Available records below:
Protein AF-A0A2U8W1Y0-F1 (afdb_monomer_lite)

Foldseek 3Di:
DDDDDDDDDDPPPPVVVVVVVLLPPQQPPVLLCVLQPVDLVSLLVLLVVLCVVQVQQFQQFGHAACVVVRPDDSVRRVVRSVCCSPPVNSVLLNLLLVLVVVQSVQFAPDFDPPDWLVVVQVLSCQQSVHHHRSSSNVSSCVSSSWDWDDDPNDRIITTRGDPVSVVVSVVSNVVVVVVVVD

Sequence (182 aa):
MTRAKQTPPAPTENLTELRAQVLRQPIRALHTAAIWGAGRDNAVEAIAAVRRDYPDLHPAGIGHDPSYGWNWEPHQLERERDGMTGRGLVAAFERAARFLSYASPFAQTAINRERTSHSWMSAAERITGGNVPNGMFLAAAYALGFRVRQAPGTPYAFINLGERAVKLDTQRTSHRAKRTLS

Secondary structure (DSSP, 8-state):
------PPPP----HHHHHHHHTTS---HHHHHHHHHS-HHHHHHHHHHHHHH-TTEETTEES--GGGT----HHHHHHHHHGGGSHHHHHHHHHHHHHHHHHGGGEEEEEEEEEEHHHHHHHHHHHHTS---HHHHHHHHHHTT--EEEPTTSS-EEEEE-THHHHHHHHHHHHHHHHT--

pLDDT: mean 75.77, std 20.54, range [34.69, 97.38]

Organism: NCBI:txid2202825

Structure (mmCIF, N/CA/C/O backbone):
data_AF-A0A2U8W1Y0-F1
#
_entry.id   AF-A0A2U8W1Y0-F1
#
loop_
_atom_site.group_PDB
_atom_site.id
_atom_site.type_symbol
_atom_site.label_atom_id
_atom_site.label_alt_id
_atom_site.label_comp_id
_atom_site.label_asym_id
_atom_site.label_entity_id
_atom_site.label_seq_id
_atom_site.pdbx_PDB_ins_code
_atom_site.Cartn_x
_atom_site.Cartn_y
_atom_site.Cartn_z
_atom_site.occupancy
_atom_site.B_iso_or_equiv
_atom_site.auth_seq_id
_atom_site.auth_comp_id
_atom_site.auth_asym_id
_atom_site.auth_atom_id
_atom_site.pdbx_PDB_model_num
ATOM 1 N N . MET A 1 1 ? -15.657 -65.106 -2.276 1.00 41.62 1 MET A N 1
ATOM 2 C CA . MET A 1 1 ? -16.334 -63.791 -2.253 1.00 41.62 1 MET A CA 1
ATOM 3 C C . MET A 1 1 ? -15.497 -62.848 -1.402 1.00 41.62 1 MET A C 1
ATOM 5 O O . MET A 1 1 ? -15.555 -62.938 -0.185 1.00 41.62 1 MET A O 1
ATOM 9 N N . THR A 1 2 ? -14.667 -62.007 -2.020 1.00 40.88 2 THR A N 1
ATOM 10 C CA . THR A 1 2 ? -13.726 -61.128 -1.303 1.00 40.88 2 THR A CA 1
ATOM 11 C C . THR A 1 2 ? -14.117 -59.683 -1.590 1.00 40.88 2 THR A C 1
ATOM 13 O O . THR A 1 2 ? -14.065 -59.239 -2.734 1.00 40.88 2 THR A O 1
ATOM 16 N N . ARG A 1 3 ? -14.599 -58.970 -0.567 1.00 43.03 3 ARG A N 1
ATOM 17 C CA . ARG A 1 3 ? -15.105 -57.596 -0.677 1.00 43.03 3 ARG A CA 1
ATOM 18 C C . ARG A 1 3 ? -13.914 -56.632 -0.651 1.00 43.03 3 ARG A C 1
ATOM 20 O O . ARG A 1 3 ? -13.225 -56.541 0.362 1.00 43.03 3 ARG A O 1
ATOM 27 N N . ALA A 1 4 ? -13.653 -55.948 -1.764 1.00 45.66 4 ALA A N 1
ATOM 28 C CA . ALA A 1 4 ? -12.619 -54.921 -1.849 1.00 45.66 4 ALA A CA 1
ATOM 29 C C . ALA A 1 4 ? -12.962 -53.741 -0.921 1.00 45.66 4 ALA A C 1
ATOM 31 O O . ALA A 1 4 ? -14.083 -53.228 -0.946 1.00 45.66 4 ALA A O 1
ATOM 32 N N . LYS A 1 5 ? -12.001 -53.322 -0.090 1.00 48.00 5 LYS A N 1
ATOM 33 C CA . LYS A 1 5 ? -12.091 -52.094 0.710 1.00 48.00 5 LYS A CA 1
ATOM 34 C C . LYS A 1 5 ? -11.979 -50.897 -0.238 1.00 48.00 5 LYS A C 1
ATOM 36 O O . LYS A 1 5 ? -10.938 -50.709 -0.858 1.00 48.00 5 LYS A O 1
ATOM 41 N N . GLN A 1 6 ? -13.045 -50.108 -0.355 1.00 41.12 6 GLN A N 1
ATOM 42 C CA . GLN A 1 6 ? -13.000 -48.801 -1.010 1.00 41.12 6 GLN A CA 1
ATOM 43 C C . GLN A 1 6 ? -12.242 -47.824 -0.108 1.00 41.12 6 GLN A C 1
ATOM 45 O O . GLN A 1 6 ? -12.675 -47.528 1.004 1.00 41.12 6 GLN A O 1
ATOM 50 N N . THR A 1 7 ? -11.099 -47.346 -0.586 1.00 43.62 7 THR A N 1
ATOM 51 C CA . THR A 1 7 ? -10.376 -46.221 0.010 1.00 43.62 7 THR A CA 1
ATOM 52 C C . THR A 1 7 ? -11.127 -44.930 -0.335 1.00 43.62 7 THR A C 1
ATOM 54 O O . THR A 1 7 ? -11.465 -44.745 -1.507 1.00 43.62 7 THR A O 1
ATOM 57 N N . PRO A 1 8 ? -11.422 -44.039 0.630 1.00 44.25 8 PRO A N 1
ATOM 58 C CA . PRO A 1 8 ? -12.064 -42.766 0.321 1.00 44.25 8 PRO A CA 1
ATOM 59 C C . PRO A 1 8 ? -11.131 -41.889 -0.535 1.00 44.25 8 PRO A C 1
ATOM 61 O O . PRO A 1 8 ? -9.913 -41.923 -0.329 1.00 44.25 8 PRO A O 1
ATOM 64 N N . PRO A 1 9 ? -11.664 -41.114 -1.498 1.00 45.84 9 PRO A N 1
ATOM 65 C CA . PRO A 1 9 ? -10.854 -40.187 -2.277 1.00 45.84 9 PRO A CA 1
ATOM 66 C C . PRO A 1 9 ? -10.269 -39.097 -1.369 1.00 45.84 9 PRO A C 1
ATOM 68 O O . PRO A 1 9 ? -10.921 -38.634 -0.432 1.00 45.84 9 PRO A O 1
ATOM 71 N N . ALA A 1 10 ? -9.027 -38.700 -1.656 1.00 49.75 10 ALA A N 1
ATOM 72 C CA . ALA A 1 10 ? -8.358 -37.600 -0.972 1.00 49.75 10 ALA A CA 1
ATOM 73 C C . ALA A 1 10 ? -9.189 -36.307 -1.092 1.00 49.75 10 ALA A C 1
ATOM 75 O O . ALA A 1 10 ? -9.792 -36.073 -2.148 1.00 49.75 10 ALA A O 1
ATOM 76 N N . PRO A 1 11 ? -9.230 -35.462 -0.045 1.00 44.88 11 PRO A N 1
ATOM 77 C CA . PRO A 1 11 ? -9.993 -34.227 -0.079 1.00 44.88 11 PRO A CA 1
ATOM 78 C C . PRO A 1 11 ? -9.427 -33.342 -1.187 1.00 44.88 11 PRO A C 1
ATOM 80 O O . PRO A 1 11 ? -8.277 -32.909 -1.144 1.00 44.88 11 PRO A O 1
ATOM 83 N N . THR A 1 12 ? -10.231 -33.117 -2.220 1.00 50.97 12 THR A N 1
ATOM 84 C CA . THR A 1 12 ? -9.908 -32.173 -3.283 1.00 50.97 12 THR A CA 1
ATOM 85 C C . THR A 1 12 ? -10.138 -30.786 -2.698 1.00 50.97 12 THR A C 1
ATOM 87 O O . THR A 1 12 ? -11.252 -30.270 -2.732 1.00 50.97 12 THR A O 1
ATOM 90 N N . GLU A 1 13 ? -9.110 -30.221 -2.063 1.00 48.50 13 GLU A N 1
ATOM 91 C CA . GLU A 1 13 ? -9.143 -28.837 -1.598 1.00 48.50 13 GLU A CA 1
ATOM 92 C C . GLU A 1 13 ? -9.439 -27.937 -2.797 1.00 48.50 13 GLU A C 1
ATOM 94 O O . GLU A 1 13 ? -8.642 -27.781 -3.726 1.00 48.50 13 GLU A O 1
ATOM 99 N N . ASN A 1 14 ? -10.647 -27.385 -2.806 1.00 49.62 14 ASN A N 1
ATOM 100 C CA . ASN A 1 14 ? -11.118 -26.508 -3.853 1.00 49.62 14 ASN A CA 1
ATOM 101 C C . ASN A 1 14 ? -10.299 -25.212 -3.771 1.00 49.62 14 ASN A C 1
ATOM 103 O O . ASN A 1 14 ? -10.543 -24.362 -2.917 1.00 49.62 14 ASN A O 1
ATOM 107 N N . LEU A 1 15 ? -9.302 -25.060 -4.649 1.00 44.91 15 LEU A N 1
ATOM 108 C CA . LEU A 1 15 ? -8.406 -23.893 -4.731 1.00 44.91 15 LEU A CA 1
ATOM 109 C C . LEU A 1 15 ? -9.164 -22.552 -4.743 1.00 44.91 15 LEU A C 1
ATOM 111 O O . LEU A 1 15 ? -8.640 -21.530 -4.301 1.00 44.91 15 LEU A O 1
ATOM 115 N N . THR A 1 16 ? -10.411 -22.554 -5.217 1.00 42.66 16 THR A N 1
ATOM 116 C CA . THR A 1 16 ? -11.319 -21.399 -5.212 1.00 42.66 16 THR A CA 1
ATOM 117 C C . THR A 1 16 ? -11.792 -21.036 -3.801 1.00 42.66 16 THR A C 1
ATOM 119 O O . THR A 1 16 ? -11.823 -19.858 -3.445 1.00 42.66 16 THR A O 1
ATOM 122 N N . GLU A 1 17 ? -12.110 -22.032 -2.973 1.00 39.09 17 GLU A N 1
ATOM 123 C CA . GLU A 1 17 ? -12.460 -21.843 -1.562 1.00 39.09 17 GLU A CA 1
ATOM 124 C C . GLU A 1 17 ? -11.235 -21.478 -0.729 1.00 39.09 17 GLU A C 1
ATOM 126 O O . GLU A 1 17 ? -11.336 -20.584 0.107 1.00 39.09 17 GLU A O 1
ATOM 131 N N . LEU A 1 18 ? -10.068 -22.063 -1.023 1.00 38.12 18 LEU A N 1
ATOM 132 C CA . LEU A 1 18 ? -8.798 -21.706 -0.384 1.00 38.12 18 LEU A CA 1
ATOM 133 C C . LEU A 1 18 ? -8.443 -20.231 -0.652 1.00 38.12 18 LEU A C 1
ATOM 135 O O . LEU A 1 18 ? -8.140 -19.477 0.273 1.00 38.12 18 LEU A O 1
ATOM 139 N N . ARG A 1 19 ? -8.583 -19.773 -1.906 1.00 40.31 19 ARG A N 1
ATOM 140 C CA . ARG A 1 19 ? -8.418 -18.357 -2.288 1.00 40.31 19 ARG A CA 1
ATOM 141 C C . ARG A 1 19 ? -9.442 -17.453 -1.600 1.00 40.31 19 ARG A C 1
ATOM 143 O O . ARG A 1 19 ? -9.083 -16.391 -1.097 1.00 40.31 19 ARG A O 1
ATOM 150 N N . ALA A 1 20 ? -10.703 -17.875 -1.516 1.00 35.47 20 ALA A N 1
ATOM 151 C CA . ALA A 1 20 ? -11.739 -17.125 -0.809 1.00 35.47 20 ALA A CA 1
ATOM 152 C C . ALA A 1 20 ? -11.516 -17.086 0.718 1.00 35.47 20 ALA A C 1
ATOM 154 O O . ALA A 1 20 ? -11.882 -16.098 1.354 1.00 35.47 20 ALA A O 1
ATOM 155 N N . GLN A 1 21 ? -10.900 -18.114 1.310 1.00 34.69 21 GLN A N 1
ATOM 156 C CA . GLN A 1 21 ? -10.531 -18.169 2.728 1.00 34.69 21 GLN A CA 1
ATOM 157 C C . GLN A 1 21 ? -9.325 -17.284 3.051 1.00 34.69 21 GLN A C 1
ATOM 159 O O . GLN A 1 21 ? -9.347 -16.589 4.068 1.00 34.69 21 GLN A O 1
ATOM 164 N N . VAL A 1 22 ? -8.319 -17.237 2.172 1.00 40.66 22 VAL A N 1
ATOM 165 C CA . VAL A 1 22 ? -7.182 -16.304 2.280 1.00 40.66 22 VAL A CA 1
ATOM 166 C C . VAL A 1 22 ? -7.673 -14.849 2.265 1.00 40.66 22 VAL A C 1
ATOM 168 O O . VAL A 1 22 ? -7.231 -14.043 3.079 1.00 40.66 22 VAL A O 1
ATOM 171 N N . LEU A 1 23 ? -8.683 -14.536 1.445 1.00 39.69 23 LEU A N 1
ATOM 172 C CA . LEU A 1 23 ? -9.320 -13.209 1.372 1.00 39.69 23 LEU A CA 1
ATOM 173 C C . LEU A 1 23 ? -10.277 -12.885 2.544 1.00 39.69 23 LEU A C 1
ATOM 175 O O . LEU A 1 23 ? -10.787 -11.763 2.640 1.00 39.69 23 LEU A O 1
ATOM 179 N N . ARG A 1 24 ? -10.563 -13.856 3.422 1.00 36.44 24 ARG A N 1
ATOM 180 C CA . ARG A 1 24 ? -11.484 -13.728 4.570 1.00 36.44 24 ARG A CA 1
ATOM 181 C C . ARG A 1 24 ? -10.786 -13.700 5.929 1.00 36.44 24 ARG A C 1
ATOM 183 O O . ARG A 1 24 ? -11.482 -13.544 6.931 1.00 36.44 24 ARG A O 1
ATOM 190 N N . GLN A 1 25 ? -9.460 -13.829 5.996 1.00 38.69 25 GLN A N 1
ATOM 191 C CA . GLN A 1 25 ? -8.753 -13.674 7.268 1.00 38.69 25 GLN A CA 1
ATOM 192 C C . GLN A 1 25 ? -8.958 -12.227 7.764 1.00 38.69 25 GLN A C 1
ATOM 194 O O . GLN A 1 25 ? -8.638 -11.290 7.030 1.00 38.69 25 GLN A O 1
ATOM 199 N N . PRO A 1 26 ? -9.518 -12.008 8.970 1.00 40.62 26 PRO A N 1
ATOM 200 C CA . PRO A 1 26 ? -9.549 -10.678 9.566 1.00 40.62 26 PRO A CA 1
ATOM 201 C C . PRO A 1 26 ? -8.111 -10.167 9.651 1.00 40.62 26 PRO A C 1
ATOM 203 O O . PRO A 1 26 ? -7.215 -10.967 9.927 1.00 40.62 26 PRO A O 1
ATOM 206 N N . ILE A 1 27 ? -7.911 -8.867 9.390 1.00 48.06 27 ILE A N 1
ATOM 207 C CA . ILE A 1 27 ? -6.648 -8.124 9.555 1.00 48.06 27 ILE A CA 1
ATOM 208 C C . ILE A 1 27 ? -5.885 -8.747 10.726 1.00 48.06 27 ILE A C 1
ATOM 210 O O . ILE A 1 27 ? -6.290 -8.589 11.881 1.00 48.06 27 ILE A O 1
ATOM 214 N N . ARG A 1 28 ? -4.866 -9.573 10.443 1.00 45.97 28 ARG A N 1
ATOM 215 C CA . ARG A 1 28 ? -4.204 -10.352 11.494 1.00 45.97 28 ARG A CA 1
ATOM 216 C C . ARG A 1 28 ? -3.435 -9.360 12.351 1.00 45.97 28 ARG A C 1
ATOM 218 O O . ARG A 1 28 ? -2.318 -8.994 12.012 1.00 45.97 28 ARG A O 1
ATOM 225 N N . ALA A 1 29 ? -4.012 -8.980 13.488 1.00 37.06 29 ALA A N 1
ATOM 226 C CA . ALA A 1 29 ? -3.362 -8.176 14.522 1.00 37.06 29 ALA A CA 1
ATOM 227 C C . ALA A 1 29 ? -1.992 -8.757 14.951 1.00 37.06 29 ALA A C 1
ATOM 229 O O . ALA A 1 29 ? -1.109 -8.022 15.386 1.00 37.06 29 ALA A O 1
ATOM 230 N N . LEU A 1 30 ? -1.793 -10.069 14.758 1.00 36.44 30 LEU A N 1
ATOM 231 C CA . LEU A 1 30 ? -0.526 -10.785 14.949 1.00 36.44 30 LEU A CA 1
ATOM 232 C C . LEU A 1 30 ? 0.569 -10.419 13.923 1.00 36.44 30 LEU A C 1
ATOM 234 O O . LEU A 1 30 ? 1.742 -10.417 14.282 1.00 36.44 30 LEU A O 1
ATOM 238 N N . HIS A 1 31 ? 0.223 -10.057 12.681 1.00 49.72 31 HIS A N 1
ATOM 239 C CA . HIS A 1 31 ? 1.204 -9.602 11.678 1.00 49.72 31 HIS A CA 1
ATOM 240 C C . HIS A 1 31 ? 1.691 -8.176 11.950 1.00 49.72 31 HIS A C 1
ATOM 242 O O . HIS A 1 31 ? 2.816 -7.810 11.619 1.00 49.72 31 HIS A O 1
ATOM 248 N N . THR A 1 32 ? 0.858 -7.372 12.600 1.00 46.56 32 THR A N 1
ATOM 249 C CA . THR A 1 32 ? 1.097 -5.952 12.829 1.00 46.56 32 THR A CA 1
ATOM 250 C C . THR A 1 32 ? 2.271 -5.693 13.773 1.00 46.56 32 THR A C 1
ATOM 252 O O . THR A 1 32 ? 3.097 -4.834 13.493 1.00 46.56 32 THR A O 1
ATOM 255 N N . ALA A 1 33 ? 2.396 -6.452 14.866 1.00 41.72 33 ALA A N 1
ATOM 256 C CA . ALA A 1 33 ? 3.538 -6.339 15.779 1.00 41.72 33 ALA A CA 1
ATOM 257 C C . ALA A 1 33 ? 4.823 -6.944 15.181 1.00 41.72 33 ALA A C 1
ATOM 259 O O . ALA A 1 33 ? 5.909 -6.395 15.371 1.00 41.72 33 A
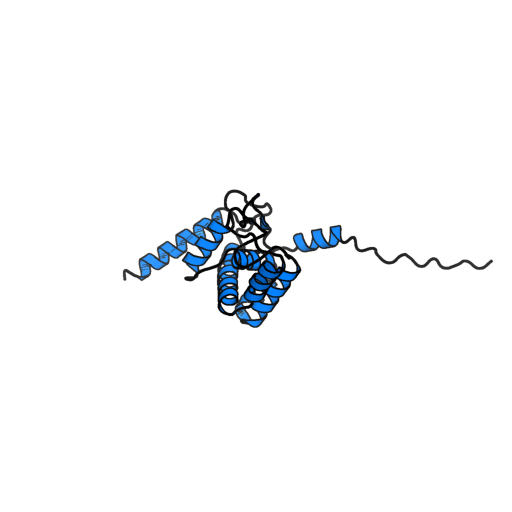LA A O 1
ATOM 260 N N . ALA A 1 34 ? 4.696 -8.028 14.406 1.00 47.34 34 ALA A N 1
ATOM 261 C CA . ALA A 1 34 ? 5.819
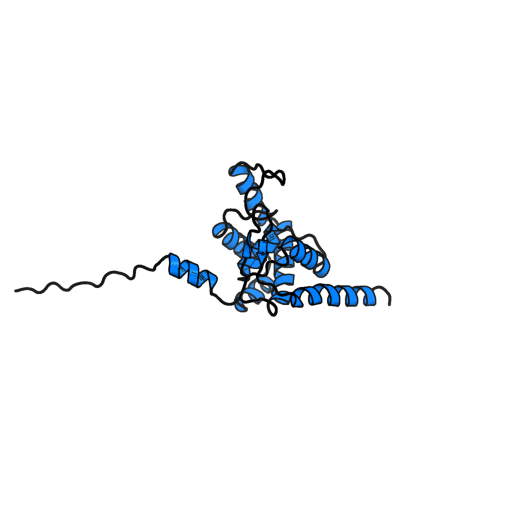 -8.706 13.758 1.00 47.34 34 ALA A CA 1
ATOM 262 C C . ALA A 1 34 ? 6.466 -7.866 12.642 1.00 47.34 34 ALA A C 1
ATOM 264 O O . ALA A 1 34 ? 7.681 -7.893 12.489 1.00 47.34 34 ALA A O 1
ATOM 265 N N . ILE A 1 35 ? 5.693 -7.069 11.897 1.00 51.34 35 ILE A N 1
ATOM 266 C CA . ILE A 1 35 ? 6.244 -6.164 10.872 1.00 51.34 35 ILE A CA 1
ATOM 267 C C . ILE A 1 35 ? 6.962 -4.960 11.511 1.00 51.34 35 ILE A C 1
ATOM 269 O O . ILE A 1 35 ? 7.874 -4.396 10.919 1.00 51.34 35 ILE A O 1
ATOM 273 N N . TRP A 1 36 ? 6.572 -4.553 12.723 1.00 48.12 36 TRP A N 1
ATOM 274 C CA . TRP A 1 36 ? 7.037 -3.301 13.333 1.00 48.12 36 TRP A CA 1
End of Available records.
> **What to do**: Print exactly the lines above, between the one holding "ATOM 84 C CA" and the one holding "ATOM 119 O O", inclusive, and nothing besides.

> **Result of this task**:
ATOM 84 C CA . THR A 1 12 ? -9.908 -32.173 -3.283 1.00 50.97 12 THR A CA 1
ATOM 85 C C . THR A 1 12 ? -10.138 -30.786 -2.698 1.00 50.97 12 THR A C 1
ATOM 87 O O . THR A 1 12 ? -11.252 -30.270 -2.732 1.00 50.97 12 THR A O 1
ATOM 90 N N . GLU A 1 13 ? -9.110 -30.221 -2.063 1.00 48.50 13 GLU A N 1
ATOM 91 C CA . GLU A 1 13 ? -9.143 -28.837 -1.598 1.00 48.50 13 GLU A CA 1
ATOM 92 C C . GLU A 1 13 ? -9.439 -27.937 -2.797 1.00 48.50 13 GLU A C 1
ATOM 94 O O . GLU A 1 13 ? -8.642 -27.781 -3.726 1.00 48.50 13 GLU A O 1
ATOM 99 N N . ASN A 1 14 ? -10.647 -27.385 -2.806 1.00 49.62 14 ASN A N 1
ATOM 100 C CA . ASN A 1 14 ? -11.118 -26.508 -3.853 1.00 49.62 14 ASN A CA 1
ATOM 101 C C . ASN A 1 14 ? -10.299 -25.212 -3.771 1.00 49.62 14 ASN A C 1
ATOM 103 O O . ASN A 1 14 ? -10.543 -24.362 -2.917 1.00 49.62 14 ASN A O 1
ATOM 107 N N . LEU A 1 15 ? -9.302 -25.060 -4.649 1.00 44.91 15 LEU A N 1
ATOM 108 C CA . LEU A 1 15 ? -8.406 -23.893 -4.731 1.00 44.91 15 LEU A CA 1
ATOM 109 C C . LEU A 1 15 ? -9.164 -22.552 -4.743 1.00 44.91 15 LEU A C 1
ATOM 111 O O . LEU A 1 15 ? -8.640 -21.530 -4.301 1.00 44.91 15 LEU A O 1
ATOM 115 N N . THR A 1 16 ? -10.411 -22.554 -5.217 1.00 42.66 16 THR A N 1
ATOM 116 C CA . THR A 1 16 ? -11.319 -21.399 -5.212 1.00 42.66 16 THR A CA 1
ATOM 117 C C . THR A 1 16 ? -11.792 -21.036 -3.801 1.00 42.66 16 THR A C 1
ATOM 119 O O . THR A 1 16 ? -11.823 -19.858 -3.445 1.00 42.66 16 THR A O 1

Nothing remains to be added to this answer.